Welcome to Rush Hour Turtle! This web application is a personal project
created
by a dedicated team of undergraduate students. It was developed using
Microsoft Visual Studio,
Visual Basic.NET and was deployed with an SQLite3
database back-end to track player scores.
Authors: Melanie Lamp, Christopher Schmitt, Andy Park and Mitch Fisher
The objective of the game is to reach the end of the finish line while avoiding obstacles such as cars and alligators. You're encouraged to finish in the fastest time possible for a greater numerical score. There's two stages of the game: First the background will force scroll to the right and the turtle must avoid obstacles coming towards it. The turtles' ability to move backwards is inhibited.
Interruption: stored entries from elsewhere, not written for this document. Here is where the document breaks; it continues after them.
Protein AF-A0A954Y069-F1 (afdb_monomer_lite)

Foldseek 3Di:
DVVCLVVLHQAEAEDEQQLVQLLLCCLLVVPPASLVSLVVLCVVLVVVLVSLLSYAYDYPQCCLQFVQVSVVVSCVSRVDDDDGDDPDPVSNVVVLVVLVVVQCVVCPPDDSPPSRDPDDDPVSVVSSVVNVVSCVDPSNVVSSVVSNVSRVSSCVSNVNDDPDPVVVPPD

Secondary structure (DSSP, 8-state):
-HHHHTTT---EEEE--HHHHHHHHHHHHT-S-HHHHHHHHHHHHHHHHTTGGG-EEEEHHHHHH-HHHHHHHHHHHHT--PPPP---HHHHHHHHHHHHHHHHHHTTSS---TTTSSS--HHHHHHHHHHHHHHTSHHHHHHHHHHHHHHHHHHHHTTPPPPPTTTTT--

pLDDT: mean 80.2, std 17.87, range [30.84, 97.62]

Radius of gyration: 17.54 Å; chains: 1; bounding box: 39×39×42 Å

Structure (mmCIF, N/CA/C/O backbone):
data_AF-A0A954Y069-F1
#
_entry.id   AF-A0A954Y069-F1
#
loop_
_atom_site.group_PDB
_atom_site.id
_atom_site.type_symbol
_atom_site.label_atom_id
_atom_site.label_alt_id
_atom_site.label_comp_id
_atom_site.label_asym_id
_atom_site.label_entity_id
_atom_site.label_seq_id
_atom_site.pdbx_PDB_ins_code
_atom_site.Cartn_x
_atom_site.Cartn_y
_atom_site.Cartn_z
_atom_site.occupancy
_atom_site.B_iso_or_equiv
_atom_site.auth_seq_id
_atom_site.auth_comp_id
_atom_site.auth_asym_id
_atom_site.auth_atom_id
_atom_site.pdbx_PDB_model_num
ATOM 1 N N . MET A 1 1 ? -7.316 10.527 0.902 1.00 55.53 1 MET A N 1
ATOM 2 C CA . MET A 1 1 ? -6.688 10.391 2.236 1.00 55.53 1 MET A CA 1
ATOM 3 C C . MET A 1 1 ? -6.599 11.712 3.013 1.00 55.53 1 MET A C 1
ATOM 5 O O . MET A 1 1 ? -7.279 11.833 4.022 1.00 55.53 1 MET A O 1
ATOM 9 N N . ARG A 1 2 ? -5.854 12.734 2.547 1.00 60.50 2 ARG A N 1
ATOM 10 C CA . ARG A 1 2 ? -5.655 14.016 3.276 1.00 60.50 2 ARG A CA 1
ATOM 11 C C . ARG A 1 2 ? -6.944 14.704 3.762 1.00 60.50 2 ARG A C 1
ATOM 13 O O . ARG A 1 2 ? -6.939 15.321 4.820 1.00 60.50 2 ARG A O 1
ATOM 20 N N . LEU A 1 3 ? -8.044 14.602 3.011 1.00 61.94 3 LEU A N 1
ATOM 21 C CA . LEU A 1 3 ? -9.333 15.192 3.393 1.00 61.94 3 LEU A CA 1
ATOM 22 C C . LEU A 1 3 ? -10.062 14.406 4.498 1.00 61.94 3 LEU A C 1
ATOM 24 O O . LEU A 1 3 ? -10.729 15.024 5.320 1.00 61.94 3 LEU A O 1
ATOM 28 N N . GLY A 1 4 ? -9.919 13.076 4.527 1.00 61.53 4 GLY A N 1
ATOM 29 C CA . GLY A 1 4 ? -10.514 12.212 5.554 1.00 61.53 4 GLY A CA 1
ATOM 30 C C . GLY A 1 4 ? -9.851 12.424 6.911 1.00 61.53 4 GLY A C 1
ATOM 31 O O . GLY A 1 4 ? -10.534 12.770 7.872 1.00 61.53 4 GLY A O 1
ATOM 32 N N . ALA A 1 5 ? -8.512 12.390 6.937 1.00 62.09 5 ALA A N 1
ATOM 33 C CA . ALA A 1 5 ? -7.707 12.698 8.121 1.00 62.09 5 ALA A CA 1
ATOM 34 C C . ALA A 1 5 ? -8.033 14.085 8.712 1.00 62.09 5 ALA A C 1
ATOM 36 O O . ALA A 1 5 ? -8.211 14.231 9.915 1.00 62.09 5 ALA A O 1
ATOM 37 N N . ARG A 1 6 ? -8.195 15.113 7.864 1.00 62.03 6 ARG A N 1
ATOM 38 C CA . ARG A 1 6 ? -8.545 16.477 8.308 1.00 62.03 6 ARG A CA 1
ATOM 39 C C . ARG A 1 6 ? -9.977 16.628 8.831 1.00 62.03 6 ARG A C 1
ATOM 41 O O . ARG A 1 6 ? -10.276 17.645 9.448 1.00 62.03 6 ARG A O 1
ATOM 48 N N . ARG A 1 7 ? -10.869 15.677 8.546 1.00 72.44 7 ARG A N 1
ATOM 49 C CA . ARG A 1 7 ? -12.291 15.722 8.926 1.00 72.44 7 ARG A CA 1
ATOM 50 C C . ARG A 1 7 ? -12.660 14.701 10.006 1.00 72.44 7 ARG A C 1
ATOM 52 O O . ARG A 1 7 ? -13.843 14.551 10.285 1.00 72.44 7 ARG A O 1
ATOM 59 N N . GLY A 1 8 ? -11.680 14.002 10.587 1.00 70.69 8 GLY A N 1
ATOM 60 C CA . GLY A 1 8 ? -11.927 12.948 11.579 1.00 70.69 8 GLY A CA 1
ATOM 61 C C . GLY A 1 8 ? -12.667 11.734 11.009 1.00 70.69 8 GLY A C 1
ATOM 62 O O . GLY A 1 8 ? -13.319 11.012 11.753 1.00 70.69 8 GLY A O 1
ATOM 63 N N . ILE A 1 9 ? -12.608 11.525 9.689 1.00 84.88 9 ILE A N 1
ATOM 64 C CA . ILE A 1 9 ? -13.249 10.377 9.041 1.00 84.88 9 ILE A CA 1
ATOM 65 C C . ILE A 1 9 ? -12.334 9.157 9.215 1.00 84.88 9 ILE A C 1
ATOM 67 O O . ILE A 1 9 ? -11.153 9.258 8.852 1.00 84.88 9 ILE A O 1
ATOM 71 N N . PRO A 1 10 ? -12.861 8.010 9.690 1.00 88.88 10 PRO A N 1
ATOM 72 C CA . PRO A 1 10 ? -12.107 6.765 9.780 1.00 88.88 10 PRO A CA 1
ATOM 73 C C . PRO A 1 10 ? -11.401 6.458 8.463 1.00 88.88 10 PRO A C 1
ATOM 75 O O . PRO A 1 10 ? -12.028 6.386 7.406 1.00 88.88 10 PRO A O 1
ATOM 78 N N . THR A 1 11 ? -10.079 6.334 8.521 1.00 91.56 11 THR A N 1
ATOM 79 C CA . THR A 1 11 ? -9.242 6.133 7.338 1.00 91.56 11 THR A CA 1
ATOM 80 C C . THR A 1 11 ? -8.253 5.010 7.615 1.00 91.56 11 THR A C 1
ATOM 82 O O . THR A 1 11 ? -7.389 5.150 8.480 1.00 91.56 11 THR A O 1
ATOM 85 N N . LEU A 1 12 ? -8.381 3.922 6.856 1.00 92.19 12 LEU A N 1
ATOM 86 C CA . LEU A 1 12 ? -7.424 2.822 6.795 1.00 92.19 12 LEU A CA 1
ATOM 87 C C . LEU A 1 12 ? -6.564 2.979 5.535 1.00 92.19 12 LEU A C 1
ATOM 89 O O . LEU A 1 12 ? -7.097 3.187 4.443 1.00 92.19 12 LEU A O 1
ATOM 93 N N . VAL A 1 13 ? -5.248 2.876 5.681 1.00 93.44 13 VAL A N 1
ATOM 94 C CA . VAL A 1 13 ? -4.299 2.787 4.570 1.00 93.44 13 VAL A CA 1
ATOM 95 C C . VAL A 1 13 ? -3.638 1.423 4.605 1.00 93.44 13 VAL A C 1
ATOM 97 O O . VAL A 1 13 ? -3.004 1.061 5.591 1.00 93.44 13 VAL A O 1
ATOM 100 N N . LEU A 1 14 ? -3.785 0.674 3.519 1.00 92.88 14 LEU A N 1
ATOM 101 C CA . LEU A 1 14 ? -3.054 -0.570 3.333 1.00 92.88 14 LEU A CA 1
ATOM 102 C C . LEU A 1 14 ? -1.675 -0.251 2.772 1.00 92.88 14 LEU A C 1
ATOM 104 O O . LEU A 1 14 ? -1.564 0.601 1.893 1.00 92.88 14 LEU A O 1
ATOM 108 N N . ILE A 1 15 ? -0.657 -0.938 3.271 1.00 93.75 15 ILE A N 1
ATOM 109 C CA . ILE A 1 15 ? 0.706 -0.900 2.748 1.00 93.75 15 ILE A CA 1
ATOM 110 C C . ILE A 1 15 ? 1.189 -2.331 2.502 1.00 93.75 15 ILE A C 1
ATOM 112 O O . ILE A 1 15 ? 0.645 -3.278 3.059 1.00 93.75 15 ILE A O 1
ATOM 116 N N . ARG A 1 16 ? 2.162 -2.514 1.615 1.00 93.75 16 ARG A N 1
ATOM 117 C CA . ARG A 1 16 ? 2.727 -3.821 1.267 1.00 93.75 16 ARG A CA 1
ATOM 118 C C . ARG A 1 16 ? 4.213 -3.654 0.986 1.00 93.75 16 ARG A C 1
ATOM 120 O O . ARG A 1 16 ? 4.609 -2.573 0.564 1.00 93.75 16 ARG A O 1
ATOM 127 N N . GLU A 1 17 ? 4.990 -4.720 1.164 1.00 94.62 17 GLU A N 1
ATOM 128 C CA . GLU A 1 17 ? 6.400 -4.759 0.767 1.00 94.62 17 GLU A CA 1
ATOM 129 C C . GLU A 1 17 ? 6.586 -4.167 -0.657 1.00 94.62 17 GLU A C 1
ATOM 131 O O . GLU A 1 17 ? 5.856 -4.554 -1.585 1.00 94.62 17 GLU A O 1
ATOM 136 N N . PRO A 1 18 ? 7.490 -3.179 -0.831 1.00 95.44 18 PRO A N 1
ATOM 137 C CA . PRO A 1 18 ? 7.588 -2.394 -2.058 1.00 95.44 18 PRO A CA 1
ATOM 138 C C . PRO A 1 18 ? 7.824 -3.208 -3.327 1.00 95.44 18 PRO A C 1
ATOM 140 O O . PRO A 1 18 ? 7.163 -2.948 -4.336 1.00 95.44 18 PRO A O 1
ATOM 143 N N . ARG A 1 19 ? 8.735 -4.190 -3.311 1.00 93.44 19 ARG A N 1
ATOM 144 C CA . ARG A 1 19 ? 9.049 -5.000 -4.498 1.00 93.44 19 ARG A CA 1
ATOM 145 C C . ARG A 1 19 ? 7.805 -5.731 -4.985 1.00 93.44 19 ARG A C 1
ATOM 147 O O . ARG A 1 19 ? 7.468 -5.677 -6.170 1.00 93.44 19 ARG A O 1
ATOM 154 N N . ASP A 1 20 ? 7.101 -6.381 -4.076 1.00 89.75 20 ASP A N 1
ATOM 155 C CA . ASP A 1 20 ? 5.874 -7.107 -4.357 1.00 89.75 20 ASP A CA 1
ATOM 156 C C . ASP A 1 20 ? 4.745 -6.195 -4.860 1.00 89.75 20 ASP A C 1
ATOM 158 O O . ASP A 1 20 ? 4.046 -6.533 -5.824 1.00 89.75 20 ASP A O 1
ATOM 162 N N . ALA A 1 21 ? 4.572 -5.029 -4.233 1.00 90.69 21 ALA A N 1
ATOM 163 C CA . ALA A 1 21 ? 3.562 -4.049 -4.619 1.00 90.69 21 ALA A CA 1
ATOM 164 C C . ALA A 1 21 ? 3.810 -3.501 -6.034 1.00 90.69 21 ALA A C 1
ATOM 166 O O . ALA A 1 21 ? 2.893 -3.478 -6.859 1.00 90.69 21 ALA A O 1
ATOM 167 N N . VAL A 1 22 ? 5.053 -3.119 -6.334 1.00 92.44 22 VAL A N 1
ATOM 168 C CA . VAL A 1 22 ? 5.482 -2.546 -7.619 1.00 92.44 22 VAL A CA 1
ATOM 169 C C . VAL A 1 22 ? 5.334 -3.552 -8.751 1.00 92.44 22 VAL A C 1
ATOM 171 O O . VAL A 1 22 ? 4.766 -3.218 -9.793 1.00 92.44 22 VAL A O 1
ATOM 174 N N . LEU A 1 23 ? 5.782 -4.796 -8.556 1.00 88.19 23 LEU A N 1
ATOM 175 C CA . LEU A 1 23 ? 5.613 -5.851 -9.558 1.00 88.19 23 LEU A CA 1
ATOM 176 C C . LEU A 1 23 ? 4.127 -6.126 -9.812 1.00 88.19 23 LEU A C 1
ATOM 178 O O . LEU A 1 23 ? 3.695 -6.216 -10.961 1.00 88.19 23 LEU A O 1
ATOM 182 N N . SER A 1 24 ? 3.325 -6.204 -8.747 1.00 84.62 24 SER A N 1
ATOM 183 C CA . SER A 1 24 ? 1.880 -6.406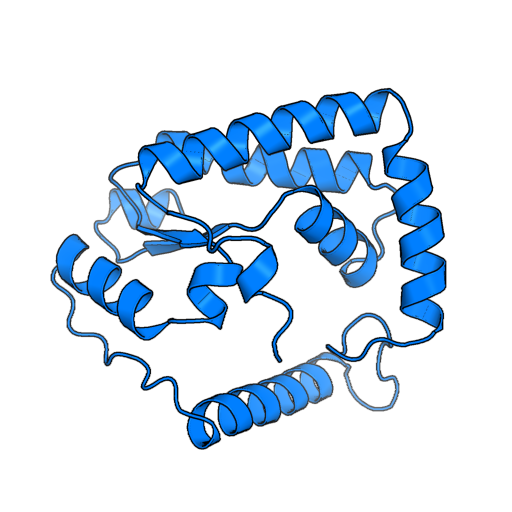 -8.861 1.00 84.62 24 SER A CA 1
ATOM 184 C C . SER A 1 24 ? 1.196 -5.266 -9.622 1.00 84.62 24 SER A C 1
ATOM 186 O O . SER A 1 24 ? 0.361 -5.529 -10.490 1.00 84.62 24 SER A O 1
ATOM 188 N N . LEU A 1 25 ? 1.541 -4.011 -9.318 1.00 85.25 25 LEU A N 1
ATOM 189 C CA . LEU A 1 25 ? 0.986 -2.830 -9.978 1.00 85.25 25 LEU A CA 1
ATOM 190 C C . LEU A 1 25 ? 1.378 -2.784 -11.455 1.00 85.25 25 LEU A C 1
ATOM 192 O O . LEU A 1 25 ? 0.508 -2.617 -12.308 1.00 85.25 25 LEU A O 1
ATOM 196 N N . THR A 1 26 ? 2.660 -3.001 -11.749 1.00 86.75 26 THR A N 1
ATOM 197 C CA . THR A 1 26 ? 3.206 -2.979 -13.111 1.00 86.75 26 THR A CA 1
ATOM 198 C C . THR A 1 26 ? 2.509 -4.004 -13.999 1.00 86.75 26 THR A C 1
ATOM 200 O O . THR A 1 26 ? 2.076 -3.665 -15.095 1.00 86.75 26 THR A O 1
ATOM 203 N N . ILE A 1 27 ? 2.303 -5.228 -13.498 1.00 82.44 27 ILE A N 1
ATOM 204 C CA . ILE A 1 27 ? 1.578 -6.280 -14.225 1.00 82.44 27 ILE A CA 1
ATOM 205 C C . ILE A 1 27 ? 0.100 -5.915 -14.397 1.00 82.44 27 ILE A C 1
ATOM 207 O O . ILE A 1 27 ? -0.451 -6.058 -15.484 1.00 82.44 27 ILE A O 1
ATOM 211 N N . ARG A 1 28 ? -0.562 -5.454 -13.329 1.00 76.81 28 ARG A N 1
ATOM 212 C CA . ARG A 1 28 ? -2.009 -5.188 -13.343 1.00 76.81 28 ARG A CA 1
ATOM 213 C C . ARG A 1 28 ? -2.385 -3.996 -14.223 1.00 76.81 28 ARG A C 1
ATOM 215 O O . ARG A 1 28 ? -3.476 -3.969 -14.778 1.00 76.81 28 ARG A O 1
ATOM 222 N N . LYS A 1 29 ? -1.531 -2.978 -14.286 1.00 80.12 29 LYS A N 1
ATOM 223 C CA . LYS A 1 29 ? -1.764 -1.747 -15.052 1.00 80.12 29 LYS A CA 1
ATOM 224 C C . LYS A 1 29 ? -1.009 -1.716 -16.377 1.00 80.12 29 LYS A C 1
ATOM 226 O O . LYS A 1 29 ? -1.101 -0.710 -17.070 1.00 80.12 29 LYS A O 1
ATOM 231 N N . GLU A 1 30 ? -0.295 -2.795 -16.705 1.00 82.44 30 GLU A N 1
ATOM 232 C CA . GLU A 1 30 ? 0.548 -2.904 -17.900 1.00 82.44 30 GLU A CA 1
ATOM 233 C C . GLU A 1 30 ? 1.487 -1.693 -18.024 1.00 82.44 30 GLU A C 1
ATOM 235 O O . GLU A 1 30 ? 1.632 -1.087 -19.087 1.00 82.44 30 GLU A O 1
ATOM 240 N N . LEU A 1 31 ? 2.090 -1.291 -16.897 1.00 83.25 31 LEU A N 1
ATOM 241 C CA . LEU A 1 31 ? 2.953 -0.116 -16.878 1.00 83.25 31 LEU A CA 1
ATOM 242 C C . LEU A 1 31 ? 4.228 -0.399 -17.680 1.00 83.25 31 LEU A C 1
ATOM 244 O O . LEU A 1 31 ? 4.792 -1.490 -17.594 1.00 83.25 31 LEU A O 1
ATOM 248 N N . PRO A 1 32 ? 4.737 0.597 -18.417 1.00 83.00 32 PRO A N 1
ATOM 249 C CA . PRO A 1 32 ? 5.908 0.430 -19.267 1.00 83.00 32 PRO A CA 1
ATOM 250 C C . PRO A 1 32 ? 7.222 0.252 -18.489 1.00 83.00 32 PRO A C 1
ATOM 252 O O . PRO A 1 32 ? 8.233 -0.081 -19.102 1.00 83.00 32 PRO A O 1
ATOM 255 N N . SER A 1 33 ? 7.254 0.524 -17.177 1.00 87.00 33 SER A N 1
ATOM 256 C CA . SER A 1 33 ? 8.488 0.507 -16.384 1.00 87.00 33 SER A CA 1
ATOM 257 C C . SER A 1 33 ? 8.234 0.317 -14.889 1.00 87.00 33 SER A C 1
ATOM 259 O O . SER A 1 33 ? 7.374 0.987 -14.311 1.00 87.00 33 SER A O 1
ATOM 261 N N . VAL A 1 34 ? 9.061 -0.513 -14.243 1.00 92.25 34 VAL A N 1
ATOM 262 C CA . VAL A 1 34 ? 9.086 -0.654 -12.773 1.00 92.25 34 VAL A CA 1
ATOM 263 C C . VAL A 1 34 ? 9.546 0.619 -12.061 1.00 92.25 34 VAL A C 1
ATOM 265 O O . VAL A 1 34 ? 9.160 0.848 -10.920 1.00 92.25 34 VAL A O 1
ATOM 268 N N . VAL A 1 35 ? 10.341 1.466 -12.727 1.00 94.12 35 VAL A N 1
ATOM 269 C CA . VAL A 1 35 ? 10.786 2.760 -12.180 1.00 94.12 35 VAL A CA 1
ATOM 270 C C . VAL A 1 35 ? 9.585 3.666 -11.953 1.00 94.12 35 VAL A C 1
ATOM 272 O O . VAL A 1 35 ? 9.450 4.238 -10.879 1.00 94.12 35 VAL A O 1
ATOM 275 N N . TRP A 1 36 ? 8.669 3.725 -12.920 1.00 93.88 36 TRP A N 1
ATOM 276 C CA . TRP A 1 36 ? 7.464 4.537 -12.780 1.00 93.88 36 TRP A CA 1
ATOM 277 C C . TRP A 1 36 ? 6.560 4.009 -11.658 1.00 93.88 36 TRP A C 1
ATOM 279 O O . TRP A 1 36 ? 6.058 4.778 -10.844 1.00 93.88 36 TRP A O 1
ATOM 289 N N . ALA A 1 37 ? 6.411 2.689 -11.548 1.00 94.25 37 ALA A N 1
ATOM 290 C CA . ALA A 1 37 ? 5.658 2.089 -10.450 1.00 94.25 37 ALA A CA 1
ATOM 291 C C . ALA A 1 37 ? 6.299 2.352 -9.068 1.00 94.25 37 ALA A C 1
ATOM 293 O O . ALA A 1 37 ? 5.581 2.522 -8.084 1.00 94.25 37 ALA A O 1
ATOM 294 N N . LEU A 1 38 ? 7.634 2.416 -8.982 1.00 96.94 38 LEU A N 1
ATOM 295 C CA . LEU A 1 38 ? 8.357 2.807 -7.765 1.00 96.94 38 LEU A CA 1
ATOM 296 C C . LEU A 1 38 ? 8.148 4.284 -7.412 1.00 96.94 38 LEU A C 1
ATOM 298 O O . LEU A 1 38 ? 7.920 4.604 -6.246 1.00 96.94 38 LEU A O 1
ATOM 302 N N . GLU A 1 39 ? 8.195 5.175 -8.401 1.00 95.94 39 GLU A N 1
ATOM 303 C CA . GLU A 1 39 ? 7.881 6.596 -8.214 1.00 95.94 39 GLU A CA 1
ATOM 304 C C . GLU A 1 39 ? 6.445 6.773 -7.706 1.00 95.94 39 GLU A C 1
ATOM 306 O O . GLU A 1 39 ? 6.232 7.466 -6.717 1.00 95.94 39 GLU A O 1
ATOM 311 N N . GLU A 1 40 ? 5.472 6.069 -8.295 1.00 94.88 40 GLU A N 1
ATOM 312 C CA . GLU A 1 40 ? 4.074 6.107 -7.849 1.00 94.88 40 GLU A CA 1
ATOM 313 C C . GLU A 1 40 ? 3.909 5.582 -6.411 1.00 94.88 40 GLU A C 1
ATOM 315 O O . GLU A 1 40 ? 3.160 6.158 -5.616 1.00 94.88 40 GLU A O 1
ATOM 320 N N . TYR A 1 41 ? 4.645 4.525 -6.044 1.00 96.12 41 TYR A N 1
ATOM 321 C CA . TYR A 1 41 ? 4.683 4.018 -4.672 1.00 96.12 41 TYR A CA 1
ATOM 322 C C . TYR A 1 41 ? 5.178 5.100 -3.699 1.00 96.12 41 TYR A C 1
ATOM 324 O O . TYR A 1 41 ? 4.519 5.393 -2.697 1.00 96.12 41 TYR A O 1
ATOM 332 N N . LEU A 1 42 ? 6.316 5.730 -3.999 1.00 96.50 42 LEU A N 1
ATOM 333 C CA . LEU A 1 42 ? 6.889 6.794 -3.173 1.00 96.50 42 LEU A CA 1
ATOM 334 C C . LEU A 1 42 ? 5.955 8.006 -3.084 1.00 96.50 42 LEU A C 1
ATOM 336 O O . LEU A 1 42 ? 5.674 8.480 -1.983 1.00 96.50 42 LEU A O 1
ATOM 340 N N . ASP A 1 43 ? 5.415 8.464 -4.211 1.00 95.56 43 ASP A N 1
ATOM 341 C CA . ASP A 1 43 ? 4.502 9.606 -4.286 1.00 95.56 43 ASP A CA 1
ATOM 342 C C . ASP A 1 43 ? 3.236 9.397 -3.450 1.00 95.56 43 ASP A C 1
ATOM 344 O O . ASP A 1 43 ? 2.709 10.346 -2.855 1.00 95.56 43 ASP A O 1
ATOM 348 N N . PHE A 1 44 ? 2.749 8.158 -3.364 1.00 94.00 44 PHE A N 1
ATOM 349 C CA . PHE A 1 44 ? 1.600 7.822 -2.537 1.00 94.00 44 PHE A CA 1
ATOM 350 C C . PHE A 1 44 ? 1.953 7.764 -1.045 1.00 94.00 44 PHE A C 1
ATOM 352 O O . PHE A 1 44 ? 1.259 8.380 -0.226 1.00 94.00 44 PHE A O 1
ATOM 359 N N . TYR A 1 45 ? 3.023 7.052 -0.673 1.00 94.88 45 TYR A N 1
ATOM 360 C CA . TYR A 1 45 ? 3.330 6.766 0.733 1.00 94.88 45 TYR A CA 1
ATOM 361 C C . TYR A 1 45 ? 4.140 7.855 1.447 1.00 94.88 45 TYR A C 1
ATOM 363 O O . TYR A 1 45 ? 4.026 7.981 2.667 1.00 94.88 45 TYR A O 1
ATOM 371 N N . LEU A 1 46 ? 4.888 8.709 0.742 1.00 93.38 46 LEU A N 1
ATOM 372 C CA . LEU A 1 46 ? 5.589 9.841 1.366 1.00 93.38 46 LEU A CA 1
ATOM 373 C C . LEU A 1 46 ? 4.605 10.787 2.088 1.00 93.38 46 LEU A C 1
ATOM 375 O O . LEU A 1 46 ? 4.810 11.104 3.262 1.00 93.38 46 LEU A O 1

In the second Stage, the background is kept stationary and the turtle must cross three lanes of traffic as fast as possible. The ending score is determined by taking the highest score and then subtracting that from the time the turtle took to cross stage one and stage two. Then by adding to that the total amount of lives left multiplied by our life value, the final score is calculated. The score is then recorded to database that refers to the same score per game. When the game is closed the database refreshes and new highscores can be recorded.
Player progress can exceed the river before the final part is loaded. Currently turtle is moved back to start of the water.
Turtle does not change animation When reaching the water.
When Collision with obstacles is detected, will sometimes respawn the turtle in front of a car with no time to avoid
If you don't finish in a reasonable time score could potential be negative and music could stop playing. Although game is not designed to require the time it would take to get a negative score.